Material for this exercise -
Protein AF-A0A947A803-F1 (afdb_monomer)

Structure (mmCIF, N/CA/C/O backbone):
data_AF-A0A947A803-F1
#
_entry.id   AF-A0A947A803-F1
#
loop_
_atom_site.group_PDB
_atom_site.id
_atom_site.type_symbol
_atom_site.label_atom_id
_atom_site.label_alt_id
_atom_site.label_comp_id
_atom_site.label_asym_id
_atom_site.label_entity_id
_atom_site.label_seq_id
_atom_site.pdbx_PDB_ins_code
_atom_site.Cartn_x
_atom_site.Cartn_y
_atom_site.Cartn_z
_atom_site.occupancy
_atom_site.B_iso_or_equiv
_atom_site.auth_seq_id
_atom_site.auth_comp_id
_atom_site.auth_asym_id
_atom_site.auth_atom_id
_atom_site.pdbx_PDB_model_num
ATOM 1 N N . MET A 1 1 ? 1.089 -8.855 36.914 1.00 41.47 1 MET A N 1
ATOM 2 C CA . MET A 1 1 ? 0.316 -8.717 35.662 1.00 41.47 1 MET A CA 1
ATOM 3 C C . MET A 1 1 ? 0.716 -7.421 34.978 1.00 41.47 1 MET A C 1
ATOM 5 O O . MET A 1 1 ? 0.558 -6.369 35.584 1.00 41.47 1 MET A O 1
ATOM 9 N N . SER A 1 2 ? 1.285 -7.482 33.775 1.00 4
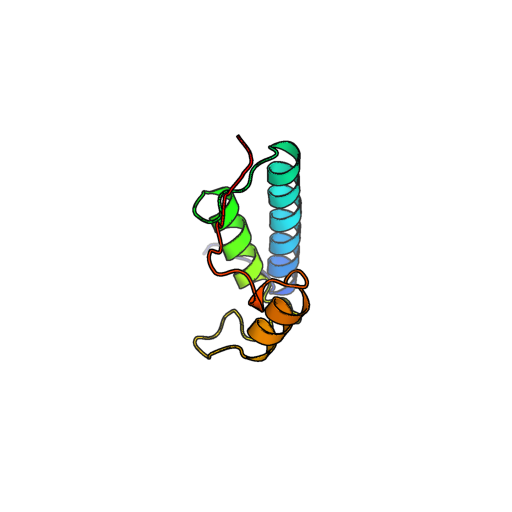4.47 2 SER A N 1
ATOM 10 C CA . SER A 1 2 ? 1.575 -6.293 32.969 1.00 44.47 2 SER A CA 1
ATOM 11 C C . SER A 1 2 ? 0.264 -5.639 32.519 1.00 44.47 2 SER A C 1
ATOM 13 O O . SER A 1 2 ? -0.569 -6.279 31.885 1.00 44.47 2 SER A O 1
ATOM 15 N N . ASN A 1 3 ? 0.082 -4.361 32.858 1.00 51.53 3 ASN A N 1
ATOM 16 C CA . ASN A 1 3 ? -0.990 -3.511 32.337 1.00 51.53 3 ASN A CA 1
ATOM 17 C C . ASN A 1 3 ? -0.695 -3.200 30.859 1.00 51.53 3 ASN A C 1
ATOM 19 O O . ASN A 1 3 ? -0.122 -2.158 30.543 1.00 51.53 3 ASN A O 1
ATOM 23 N N . TYR A 1 4 ? -1.025 -4.119 29.950 1.00 55.88 4 TYR A N 1
ATOM 24 C CA . TYR A 1 4 ? -1.073 -3.792 28.527 1.00 55.88 4 TYR A CA 1
ATOM 25 C C . TYR A 1 4 ? -2.339 -2.971 28.292 1.00 55.88 4 TYR A C 1
ATOM 27 O O . TYR A 1 4 ? -3.452 -3.488 28.320 1.00 55.88 4 TYR A O 1
ATOM 35 N N . LYS A 1 5 ? -2.162 -1.660 28.131 1.00 61.16 5 LYS A N 1
ATOM 36 C CA . LYS A 1 5 ? -3.218 -0.767 27.662 1.00 61.16 5 LYS A CA 1
ATOM 37 C C . LYS A 1 5 ? -3.492 -1.175 26.213 1.00 61.16 5 LYS A C 1
ATOM 39 O O . LYS A 1 5 ? -2.636 -0.940 25.364 1.00 61.16 5 LYS A O 1
ATOM 44 N N . GLU A 1 6 ? -4.607 -1.856 25.957 1.00 64.38 6 GLU A N 1
ATOM 45 C CA . GLU A 1 6 ? -4.999 -2.215 24.592 1.00 64.38 6 GLU A CA 1
ATOM 46 C C . GLU A 1 6 ? -5.030 -0.944 23.738 1.00 64
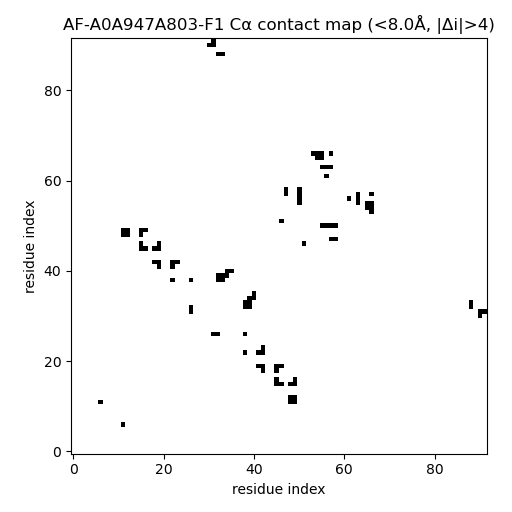.38 6 GLU A C 1
ATOM 48 O O . GLU A 1 6 ? -5.658 0.058 24.101 1.00 64.38 6 GLU A O 1
ATOM 53 N N . THR A 1 7 ? -4.273 -0.953 22.643 1.00 71.06 7 THR A N 1
ATOM 54 C CA . THR A 1 7 ? -4.238 0.160 21.701 1.00 71.06 7 THR A CA 1
ATOM 55 C C . THR A 1 7 ? -5.599 0.282 21.049 1.00 71.06 7 THR A C 1
ATOM 57 O O . THR A 1 7 ? -6.156 -0.688 20.540 1.00 71.06 7
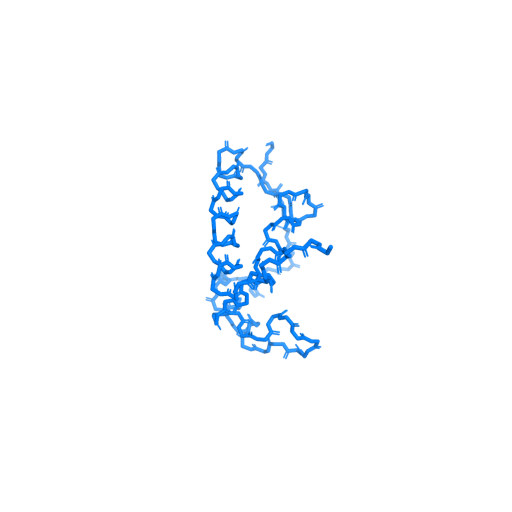 THR A O 1
ATOM 60 N N . THR A 1 8 ? -6.171 1.484 21.070 1.00 84.50 8 THR A N 1
ATOM 61 C CA . THR A 1 8 ? -7.446 1.695 20.387 1.00 84.50 8 THR A CA 1
ATOM 62 C C . THR A 1 8 ? -7.213 1.665 18.878 1.00 84.50 8 THR A C 1
ATOM 64 O O . THR A 1 8 ? -6.180 2.125 18.389 1.00 84.50 8 THR A O 1
ATOM 67 N N . ARG A 1 9 ? -8.196 1.192 18.106 1.00 82.31 9 ARG A N 1
ATOM 68 C CA . ARG A 1 9 ? -8.129 1.177 16.631 1.00 82.31 9 ARG A CA 1
ATOM 69 C C . ARG A 1 9 ? -7.754 2.539 16.029 1.00 82.31 9 ARG A C 1
ATOM 71 O O . ARG A 1 9 ? -7.069 2.607 15.011 1.00 82.31 9 ARG A O 1
ATOM 78 N N . ALA A 1 10 ? -8.175 3.631 16.671 1.00 82.69 10 ALA A N 1
ATOM 79 C CA . ALA A 1 10 ? -7.794 4.985 16.280 1.00 82.69 10 ALA A CA 1
ATOM 80 C C . ALA A 1 10 ? -6.281 5.233 16.432 1.00 82.69 10 ALA A C 1
ATOM 82 O O . ALA A 1 10 ? -5.663 5.774 15.521 1.00 82.69 10 ALA A O 1
ATOM 83 N N . GLN A 1 11 ? -5.664 4.786 17.532 1.00 84.62 11 GLN A N 1
ATOM 84 C CA . GLN A 1 11 ? -4.212 4.882 17.730 1.00 84.62 11 GLN A CA 1
ATOM 85 C C . GLN A 1 11 ? -3.436 4.027 16.726 1.00 84.62 11 GLN A C 1
ATOM 87 O O . GLN A 1 11 ? -2.418 4.472 16.201 1.00 84.62 11 GLN A O 1
ATOM 92 N N . GLU A 1 12 ? -3.918 2.820 16.424 1.00 85.38 12 GLU A N 1
ATOM 93 C CA . GLU A 1 12 ? -3.309 1.955 15.405 1.00 85.38 12 GLU A CA 1
ATOM 94 C C . GLU A 1 12 ? -3.362 2.589 14.016 1.00 85.38 12 GLU A C 1
ATOM 96 O O . GLU A 1 12 ? -2.368 2.569 13.293 1.00 85.38 12 GLU A O 1
ATOM 101 N N . SER A 1 13 ? -4.486 3.224 13.681 1.00 84.88 13 SER A N 1
ATOM 102 C CA . SER A 1 13 ? -4.666 3.934 12.413 1.00 84.88 13 SER A CA 1
ATOM 103 C C . SER A 1 13 ? -3.723 5.136 12.302 1.00 84.88 13 SER A C 1
ATOM 105 O O . SER A 1 13 ? -3.046 5.286 11.288 1.00 84.88 13 SER A O 1
ATOM 107 N N . THR A 1 14 ? -3.604 5.954 13.354 1.00 87.50 14 THR A N 1
ATOM 108 C CA . THR A 1 14 ? -2.660 7.086 13.381 1.00 87.50 14 THR A CA 1
ATOM 109 C C . THR A 1 14 ? -1.217 6.610 13.219 1.00 87.50 14 THR A C 1
ATOM 111 O O . THR A 1 14 ? -0.490 7.124 12.371 1.00 87.50 14 THR A O 1
ATOM 114 N N . ASN A 1 15 ? -0.824 5.564 13.951 1.00 89.25 15 ASN A N 1
ATOM 115 C CA . ASN A 1 15 ? 0.507 4.969 13.825 1.00 89.25 15 ASN A CA 1
ATOM 116 C C . ASN A 1 15 ? 0.761 4.409 12.414 1.00 89.25 15 ASN A C 1
ATOM 118 O O . ASN A 1 15 ? 1.875 4.515 11.898 1.00 89.25 15 ASN A O 1
ATOM 122 N N . ALA A 1 16 ? -0.250 3.809 11.774 1.00 88.06 16 ALA A N 1
ATOM 123 C CA . ALA A 1 16 ? -0.149 3.314 10.403 1.00 88.06 16 ALA A CA 1
ATOM 124 C C . ALA A 1 16 ? 0.088 4.458 9.406 1.00 88.06 16 ALA A C 1
ATOM 126 O O . ALA A 1 16 ? 0.960 4.344 8.545 1.00 88.06 16 ALA A O 1
ATOM 127 N N . ILE A 1 17 ? -0.636 5.572 9.554 1.00 89.25 17 ILE A N 1
ATOM 128 C CA . ILE A 1 17 ? -0.491 6.768 8.712 1.00 89.25 17 ILE A CA 1
ATOM 129 C C . ILE A 1 17 ? 0.901 7.385 8.878 1.00 89.25 17 ILE A C 1
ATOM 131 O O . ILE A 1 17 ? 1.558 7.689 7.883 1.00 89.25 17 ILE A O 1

To do -
Could you reproduce exactly, and only, the lines from the start of the records through the line containing "ATOM 15 N N", leaving out the pictures?

Worked solution -
Protein AF-A0A947A803-F1 (afdb_monomer)

Structure (mmCIF, N/CA/C/O backbone):
data_AF-A0A947A803-F1
#
_entry.id   AF-A0A947A803-F1
#
loop_
_atom_site.group_PDB
_atom_site.id
_atom_site.type_symbol
_atom_site.label_atom_id
_atom_site.label_alt_id
_atom_site.label_comp_id
_atom_site.label_asym_id
_atom_site.label_entity_id
_atom_site.label_seq_id
_atom_site.pdbx_PDB_ins_code
_atom_site.Cartn_x
_atom_site.Cartn_y
_atom_site.Cartn_z
_atom_site.occupancy
_atom_site.B_iso_or_equiv
_atom_site.auth_seq_id
_atom_site.auth_comp_id
_atom_site.auth_asym_id
_atom_site.auth_atom_id
_atom_site.pdbx_PDB_model_num
ATOM 1 N N . MET A 1 1 ? 1.089 -8.855 36.914 1.00 41.47 1 MET A N 1
ATOM 2 C CA . MET A 1 1 ? 0.316 -8.717 35.662 1.00 41.47 1 MET A CA 1
ATOM 3 C C . MET A 1 1 ? 0.716 -7.421 34.978 1.00 41.47 1 MET A C 1
ATOM 5 O O . MET A 1 1 ? 0.558 -6.369 35.584 1.00 41.47 1 MET A O 1
ATOM 9 N N . SER A 1 2 ? 1.285 -7.482 33.775 1.00 4
4.47 2 SER A N 1
ATOM 10 C CA . SER A 1 2 ? 1.575 -6.293 32.969 1.00 44.47 2 SER A CA 1
ATOM 11 C C . SER A 1 2 ? 0.264 -5.639 32.519 1.00 44.47 2 SER A C 1
ATOM 13 O O . SER A 1 2 ? -0.569 -6.279 31.885 1.00 44.47 2 SER A O 1
ATOM 15 N N . ASN A 1 3 ? 0.082 -4.361 32.858 1.00 51.53 3 ASN A N 1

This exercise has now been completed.